The extended growth potential of cancer cells is critically dependent upon the maintenance of functional telomeres, which are sections of DNA occurring at the ends of each chromosome in a eukaryotic cell. Telomeres consist of highly repetitive sequences of DNA that do not code for proteins, but function as caps to keep chromosomes from fusing together. In order to divide, a normal cell has to replicate the entire DNA in its chromosomes. However, the last few bases on the telomere are not copied with each round of DNA replication as a cell ages, which results in telomere shortening with each round of cell division. At one point, cells stop going through cell division, and this halt in growth is triggered by genes that are activated in response to DNA damage such as p53. A telomere that becomes too short no longer protects the chromosome from DNA damage. Cell replication is stopped and the cell is forced into senescence.

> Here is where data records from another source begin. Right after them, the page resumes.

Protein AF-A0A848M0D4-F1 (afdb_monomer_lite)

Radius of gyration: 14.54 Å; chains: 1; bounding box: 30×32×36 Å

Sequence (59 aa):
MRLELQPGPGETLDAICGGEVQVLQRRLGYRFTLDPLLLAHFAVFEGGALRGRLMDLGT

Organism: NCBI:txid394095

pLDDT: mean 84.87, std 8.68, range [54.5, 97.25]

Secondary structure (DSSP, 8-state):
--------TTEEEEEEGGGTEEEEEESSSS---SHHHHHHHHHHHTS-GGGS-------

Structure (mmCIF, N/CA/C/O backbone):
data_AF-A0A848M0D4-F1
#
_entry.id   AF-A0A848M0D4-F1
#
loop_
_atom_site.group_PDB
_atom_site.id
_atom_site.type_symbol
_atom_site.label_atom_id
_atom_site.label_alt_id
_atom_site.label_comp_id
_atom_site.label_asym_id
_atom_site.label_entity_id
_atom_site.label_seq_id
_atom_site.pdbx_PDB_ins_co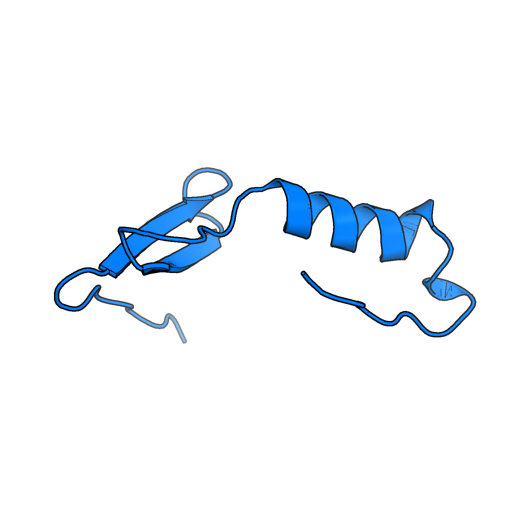de
_atom_site.Cartn_x
_atom_site.Cartn_y
_atom_site.Cartn_z
_atom_site.occupancy
_atom_site.B_iso_or_equiv
_atom_site.auth_seq_id
_atom_site.auth_comp_id
_atom_site.auth_asym_id
_atom_site.auth_atom_id
_atom_site.pdbx_PDB_model_num
ATOM 1 N N . MET A 1 1 ? 1.331 -22.096 4.077 1.00 55.69 1 MET A N 1
ATOM 2 C CA . MET A 1 1 ? 0.907 -21.644 5.420 1.00 55.69 1 MET A CA 1
ATOM 3 C C . MET A 1 1 ? 0.005 -20.440 5.218 1.00 55.69 1 MET A C 1
ATOM 5 O O . MET A 1 1 ? 0.455 -19.485 4.600 1.00 55.69 1 MET A O 1
ATOM 9 N N . ARG A 1 2 ? -1.269 -20.513 5.616 1.00 69.25 2 ARG A N 1
ATOM 10 C CA . ARG A 1 2 ? -2.197 -19.379 5.506 1.00 69.25 2 ARG A CA 1
ATOM 11 C C . ARG A 1 2 ? -2.051 -18.559 6.786 1.00 69.25 2 ARG A C 1
ATOM 13 O O . ARG A 1 2 ? -2.278 -19.105 7.860 1.00 69.25 2 ARG A O 1
ATOM 20 N N . LEU A 1 3 ? -1.584 -17.316 6.683 1.00 74.75 3 LEU A N 1
ATOM 21 C CA . LEU A 1 3 ? -1.632 -16.398 7.819 1.00 74.75 3 LEU A CA 1
ATOM 22 C C . LEU A 1 3 ? -3.091 -15.987 8.026 1.00 74.75 3 LEU A C 1
ATOM 24 O O . LEU A 1 3 ? -3.723 -15.490 7.097 1.00 74.75 3 LEU A O 1
ATOM 28 N N . GLU A 1 4 ? -3.615 -16.194 9.229 1.00 83.94 4 GLU A N 1
ATOM 29 C CA . GLU A 1 4 ? -4.873 -15.582 9.648 1.00 83.94 4 GLU A CA 1
ATOM 30 C C . GLU A 1 4 ? -4.559 -14.228 10.282 1.00 83.94 4 GLU A C 1
ATOM 32 O O . GLU A 1 4 ? -3.943 -14.151 11.344 1.00 83.94 4 GLU A O 1
ATOM 37 N N . LEU A 1 5 ? -4.946 -13.154 9.596 1.00 86.75 5 LEU A N 1
ATOM 38 C CA . LEU A 1 5 ? -4.808 -11.788 10.086 1.00 86.75 5 LEU A CA 1
ATOM 39 C C . LEU A 1 5 ? -6.117 -11.363 10.750 1.00 86.75 5 LEU A C 1
ATOM 41 O O . LEU A 1 5 ? -7.194 -11.579 10.197 1.00 86.75 5 LEU A O 1
ATOM 45 N N . GLN A 1 6 ? -6.022 -10.731 11.917 1.00 92.88 6 GLN A N 1
ATOM 46 C CA . GLN A 1 6 ? -7.163 -10.119 12.593 1.00 92.88 6 GLN A CA 1
ATOM 47 C C . GLN A 1 6 ? -6.864 -8.642 12.856 1.00 92.88 6 GLN A C 1
ATOM 49 O O . GLN A 1 6 ? -5.769 -8.334 13.329 1.00 92.88 6 GLN A O 1
ATOM 54 N N . PRO A 1 7 ? -7.799 -7.726 12.550 1.00 95.19 7 PRO A N 1
ATOM 55 C CA . PRO A 1 7 ? -7.588 -6.310 12.798 1.00 95.19 7 PRO A CA 1
ATOM 56 C C . PRO A 1 7 ? -7.650 -5.977 14.290 1.00 95.19 7 PRO A C 1
ATOM 58 O O . PRO A 1 7 ? -8.550 -6.427 15.004 1.00 95.19 7 PRO A O 1
ATOM 61 N N . GLY A 1 8 ? -6.710 -5.151 14.750 1.00 95.50 8 GLY A N 1
ATOM 62 C CA . GLY A 1 8 ? -6.728 -4.571 16.086 1.00 95.50 8 GLY A CA 1
ATOM 63 C C . GLY A 1 8 ? -7.633 -3.334 16.201 1.00 95.50 8 GLY A C 1
ATOM 64 O O . GLY A 1 8 ? -8.272 -2.898 15.234 1.00 95.50 8 GLY A O 1
ATOM 65 N N . PRO A 1 9 ? -7.705 -2.716 17.395 1.00 97.25 9 PRO A N 1
ATOM 66 C CA . PRO A 1 9 ? -8.472 -1.493 17.600 1.00 97.25 9 PRO A CA 1
ATOM 67 C C . PRO A 1 9 ? -8.040 -0.369 16.647 1.00 97.25 9 PRO A C 1
ATOM 69 O O . PRO A 1 9 ? -6.902 0.089 16.669 1.00 97.25 9 PRO A O 1
ATOM 72 N N . GLY A 1 10 ? -8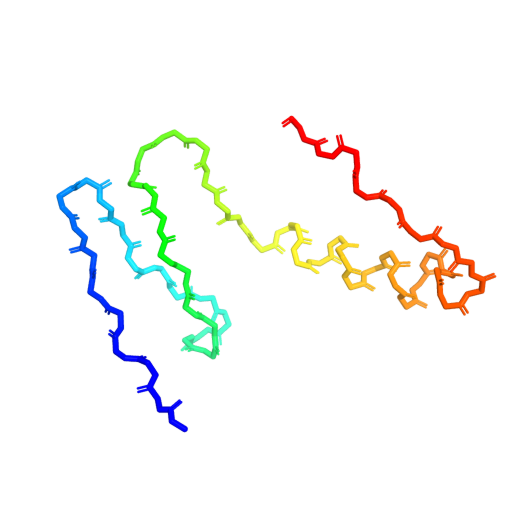.980 0.118 15.834 1.00 95.62 10 GLY A N 1
ATOM 73 C CA . GLY A 1 10 ? -8.715 1.204 14.884 1.00 95.62 10 GLY A CA 1
ATOM 74 C C . GLY A 1 10 ? -8.088 0.763 13.561 1.00 95.62 10 GLY A C 1
ATOM 75 O O . GLY A 1 10 ? -7.739 1.632 12.760 1.00 95.62 10 GLY A O 1
ATOM 76 N N . GLU A 1 11 ? -7.996 -0.539 13.309 1.00 96.44 11 GLU A N 1
ATOM 77 C CA . GLU A 1 11 ? -7.540 -1.121 12.047 1.00 96.44 11 GLU A CA 1
ATOM 78 C C . GLU A 1 11 ? -8.699 -1.727 11.248 1.00 96.44 11 GLU A C 1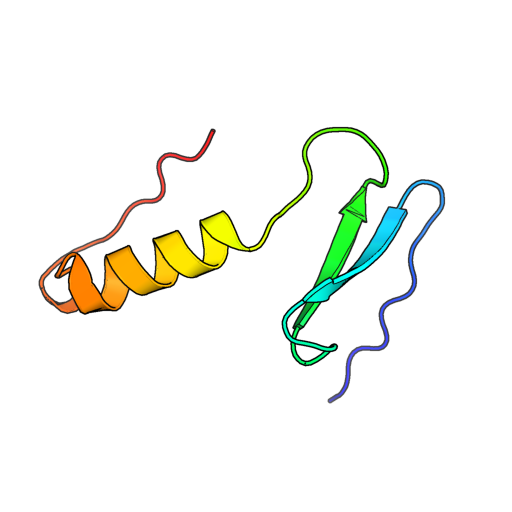
ATOM 80 O O . GLU A 1 11 ? -9.804 -1.934 11.757 1.00 96.44 11 GLU A O 1
ATOM 85 N N . THR A 1 12 ? -8.435 -1.992 9.974 1.00 94.81 12 THR A N 1
ATOM 86 C CA . THR A 1 12 ? -9.295 -2.730 9.053 1.00 94.81 12 THR A CA 1
ATOM 87 C C . THR A 1 12 ? -8.465 -3.777 8.325 1.00 94.81 12 THR A C 1
ATOM 89 O O . THR A 1 12 ? -7.297 -3.549 8.009 1.00 94.81 12 THR A O 1
ATOM 92 N N . LEU A 1 13 ? -9.075 -4.932 8.060 1.00 94.12 13 LEU A N 1
ATOM 93 C CA . LEU A 1 13 ? -8.546 -5.921 7.129 1.00 94.12 13 LEU A CA 1
ATOM 94 C C . LEU A 1 13 ? -9.320 -5.779 5.819 1.00 94.12 13 LEU A C 1
ATOM 96 O O . LEU A 1 13 ? -10.440 -6.273 5.695 1.00 94.12 13 LEU A O 1
ATOM 100 N N . ASP A 1 14 ? -8.741 -5.050 4.874 1.00 90.19 14 ASP A N 1
ATOM 101 C CA . ASP A 1 14 ? -9.391 -4.710 3.613 1.00 90.19 14 ASP A CA 1
ATOM 102 C C . ASP A 1 14 ? -9.077 -5.745 2.531 1.00 90.19 14 ASP A C 1
ATOM 104 O O . ASP A 1 14 ? -7.950 -6.229 2.418 1.00 90.19 14 ASP A O 1
ATOM 108 N N . ALA A 1 15 ? -10.080 -6.066 1.716 1.00 88.31 15 ALA A N 1
ATOM 109 C CA . ALA A 1 15 ? -9.938 -6.957 0.573 1.00 88.31 15 ALA A CA 1
ATOM 110 C C . ALA A 1 15 ? -9.683 -6.157 -0.711 1.00 88.31 15 ALA A C 1
ATOM 112 O O . ALA A 1 15 ? -10.410 -5.212 -1.024 1.00 88.31 15 ALA A O 1
ATOM 113 N N . ILE A 1 16 ? -8.688 -6.583 -1.485 1.00 84.25 16 ILE A N 1
ATOM 114 C CA . ILE A 1 16 ? -8.406 -6.104 -2.841 1.00 84.25 16 ILE A CA 1
ATOM 115 C C . ILE A 1 16 ? -8.560 -7.296 -3.798 1.00 84.25 16 ILE A C 1
ATOM 117 O O . ILE A 1 16 ? -8.372 -8.447 -3.401 1.00 84.25 16 ILE A O 1
ATOM 121 N N . CYS A 1 17 ? -8.956 -7.038 -5.050 1.00 82.88 17 CYS A N 1
ATOM 122 C CA . CYS A 1 17 ? -9.160 -8.077 -6.070 1.00 82.88 17 CYS A CA 1
ATOM 123 C C . CYS A 1 17 ? -10.119 -9.194 -5.614 1.00 82.88 17 CYS A C 1
ATOM 125 O O . CYS A 1 17 ? -9.849 -10.370 -5.819 1.00 82.88 17 CYS A O 1
ATOM 127 N N . GLY A 1 18 ? -11.219 -8.844 -4.937 1.00 83.69 18 GLY A N 1
ATOM 128 C CA . GLY A 1 18 ? -12.195 -9.832 -4.458 1.00 83.69 18 GLY A CA 1
ATOM 129 C C . GLY A 1 18 ? -11.723 -10.696 -3.281 1.00 83.69 18 GLY A C 1
ATOM 130 O O . GLY A 1 18 ? -12.413 -11.647 -2.934 1.00 83.69 18 GLY A O 1
ATOM 131 N N . GLY A 1 19 ? -10.592 -10.363 -2.646 1.00 86.44 19 GLY A N 1
ATOM 132 C CA . GLY A 1 19 ? -10.061 -11.084 -1.482 1.00 86.44 19 GLY A CA 1
ATOM 133 C C . GLY A 1 19 ? -8.792 -11.889 -1.755 1.00 86.44 19 GLY A C 1
ATOM 134 O O . GLY A 1 19 ? -8.225 -12.437 -0.812 1.00 86.44 19 GLY A O 1
ATOM 135 N N . GLU A 1 20 ? -8.311 -11.906 -3.001 1.00 84.94 20 GLU A N 1
ATOM 136 C CA . GLU A 1 20 ? -7.020 -12.509 -3.369 1.00 84.94 20 GLU A CA 1
ATOM 137 C C . GLU A 1 20 ? -5.839 -11.823 -2.666 1.00 84.94 20 GLU A C 1
ATOM 139 O O . GLU A 1 20 ? -4.812 -12.443 -2.395 1.00 84.94 20 GLU A O 1
ATOM 144 N N . VAL A 1 21 ? -6.000 -10.539 -2.331 1.00 85.44 21 VAL A N 1
ATOM 145 C CA . VAL A 1 21 ? -5.059 -9.782 -1.507 1.00 85.44 21 VAL A CA 1
ATOM 146 C C . VAL A 1 21 ? -5.806 -9.190 -0.320 1.00 85.44 21 VAL A C 1
ATOM 148 O O . VAL A 1 21 ? -6.855 -8.562 -0.480 1.00 85.44 21 VAL A O 1
ATOM 151 N N . GLN A 1 22 ? -5.244 -9.368 0.874 1.00 89.62 22 GLN A N 1
ATOM 152 C CA . GLN A 1 22 ? -5.736 -8.754 2.103 1.00 89.62 22 GLN A CA 1
ATOM 153 C C . GLN A 1 22 ? -4.705 -7.762 2.637 1.00 89.62 22 GLN A C 1
ATOM 155 O O . GLN A 1 22 ? -3.522 -8.087 2.739 1.00 89.62 22 GLN A O 1
ATOM 160 N N . VAL A 1 23 ? -5.161 -6.562 2.991 1.00 90.00 23 VAL A N 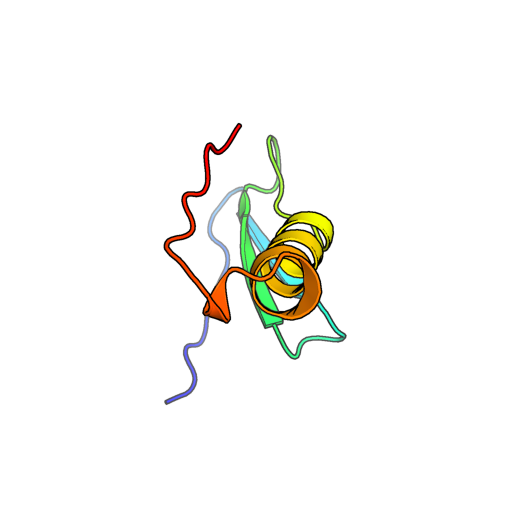1
ATOM 161 C CA . VAL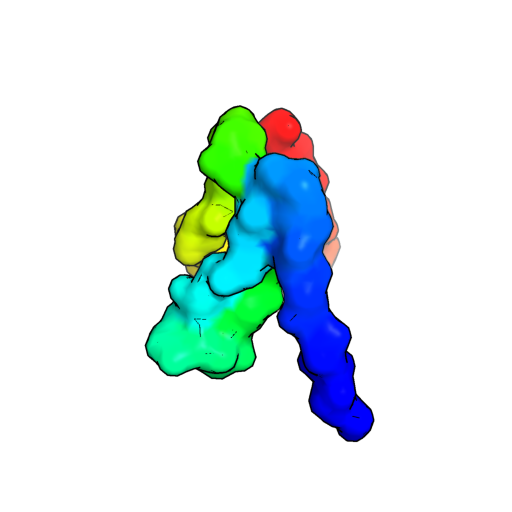 A 1 23 ? -4.319 -5.490 3.530 1.00 90.00 23 VAL A CA 1
ATOM 162 C C . VAL A 1 23 ? -4.805 -5.134 4.927 1.00 90.00 23 VAL A C 1
ATOM 164 O O . VAL A 1 23 ? -5.918 -4.639 5.096 1.00 90.00 23 VAL A O 1
ATOM 167 N N . LEU A 1 24 ? -3.963 -5.386 5.929 1.00 93.38 24 LEU A N 1
ATOM 168 C CA . LEU A 1 24 ? -4.176 -4.892 7.285 1.00 93.38 24 LEU A CA 1
ATOM 169 C C . LEU A 1 24 ? -3.650 -3.456 7.373 1.00 93.38 24 LEU A C 1
ATOM 171 O O . LEU A 1 24 ? -2.471 -3.214 7.118 1.00 93.38 24 LEU A O 1
ATOM 175 N N . GLN A 1 25 ? -4.517 -2.505 7.710 1.00 9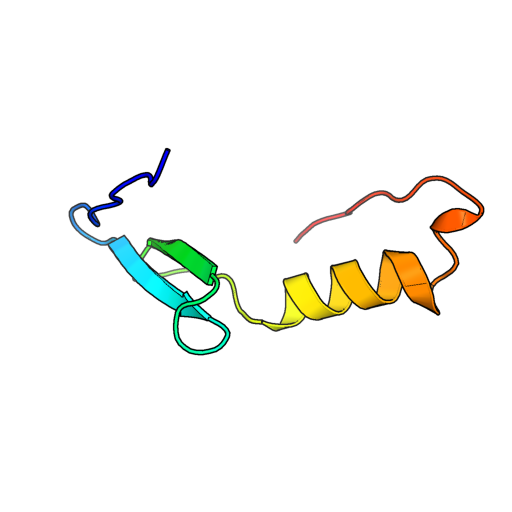2.62 25 GLN A N 1
ATOM 176 C CA . GLN A 1 25 ? -4.157 -1.088 7.759 1.00 92.62 25 GLN A CA 1
ATOM 177 C C . GLN A 1 25 ? -4.997 -0.307 8.764 1.00 92.62 25 GLN A C 1
ATOM 179 O O . GLN A 1 25 ? -6.009 -0.781 9.275 1.00 92.62 25 GLN A O 1
ATOM 184 N N . ARG A 1 26 ? -4.597 0.936 9.039 1.00 94.25 26 ARG A N 1
ATOM 185 C CA . ARG A 1 26 ? -5.373 1.838 9.892 1.00 94.25 26 ARG A CA 1
ATOM 186 C C . ARG A 1 26 ? -6.695 2.209 9.219 1.00 94.25 26 ARG A C 1
ATOM 188 O O . ARG A 1 26 ? -6.746 2.506 8.028 1.00 94.25 26 ARG A O 1
ATOM 195 N N . ARG A 1 27 ? -7.759 2.293 10.019 1.00 93.50 27 ARG A N 1
ATOM 196 C CA . ARG A 1 27 ? -9.095 2.715 9.570 1.00 93.50 27 ARG A CA 1
ATOM 197 C C . ARG A 1 27 ? -9.144 4.183 9.141 1.00 93.50 27 ARG A C 1
ATOM 199 O O . ARG A 1 27 ? -9.981 4.554 8.326 1.00 93.50 27 ARG A O 1
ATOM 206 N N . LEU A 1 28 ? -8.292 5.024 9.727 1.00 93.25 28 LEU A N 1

Telomeric structural proteins fall into two general groups: those that bind telomeric DNA directly, and those that interact, directly or indirectly, with the telomeric DNA-binding proteins. Some telomeric DNA-binding proteins bind single-stranded telomeric DNA and others bind duplex telomeric DNA. The telomerase ribonucleoprotein enzyme complex binds the protruding single-stranded end of the G-rich telomeric DNA strand in order to extend it and make up for the loss of terminal sequences resulting from normal semi-conservative DNA replication. Telomerase synthesizes its species-specific telomeric repeat sequence by elongating a DNA primer. It has two essential components, the RNA component TERC and a catalytic subunit TERT. TERC acts in concert to elongate telomeres by reading from the RNA template sequence carried by the RNA subunit and synthesizing a complementary DNA strand.
The expression of the TERT catalytic subunit is upregulated by growth factors such as EGF via the Ras-Raf-MEK-ERK pathway, while it is downregulated by inhibiting factors that promote apoptosis or block cell division such as p53, p21CIP1, E2F and HDAC. Post-translational signaling events acting directly on TERT also play a role in regulation of telomerase activity, such as activation of TERT by AKT and HSP90 and inhibition of TERT by c-Abl, where the phosphorylation state of TERT modulates the catalytic activity of telomerase. Additional molecules that regulate the activity of hTERC-hTERT and the maintenance of telomere structure include TRF1,Tankyrase, TIN-2 and RAP1. These proteins interact with the telomere and regulate the opening and closing of the free telomere end and access to the telomere by other protein complexes including the telomerase components.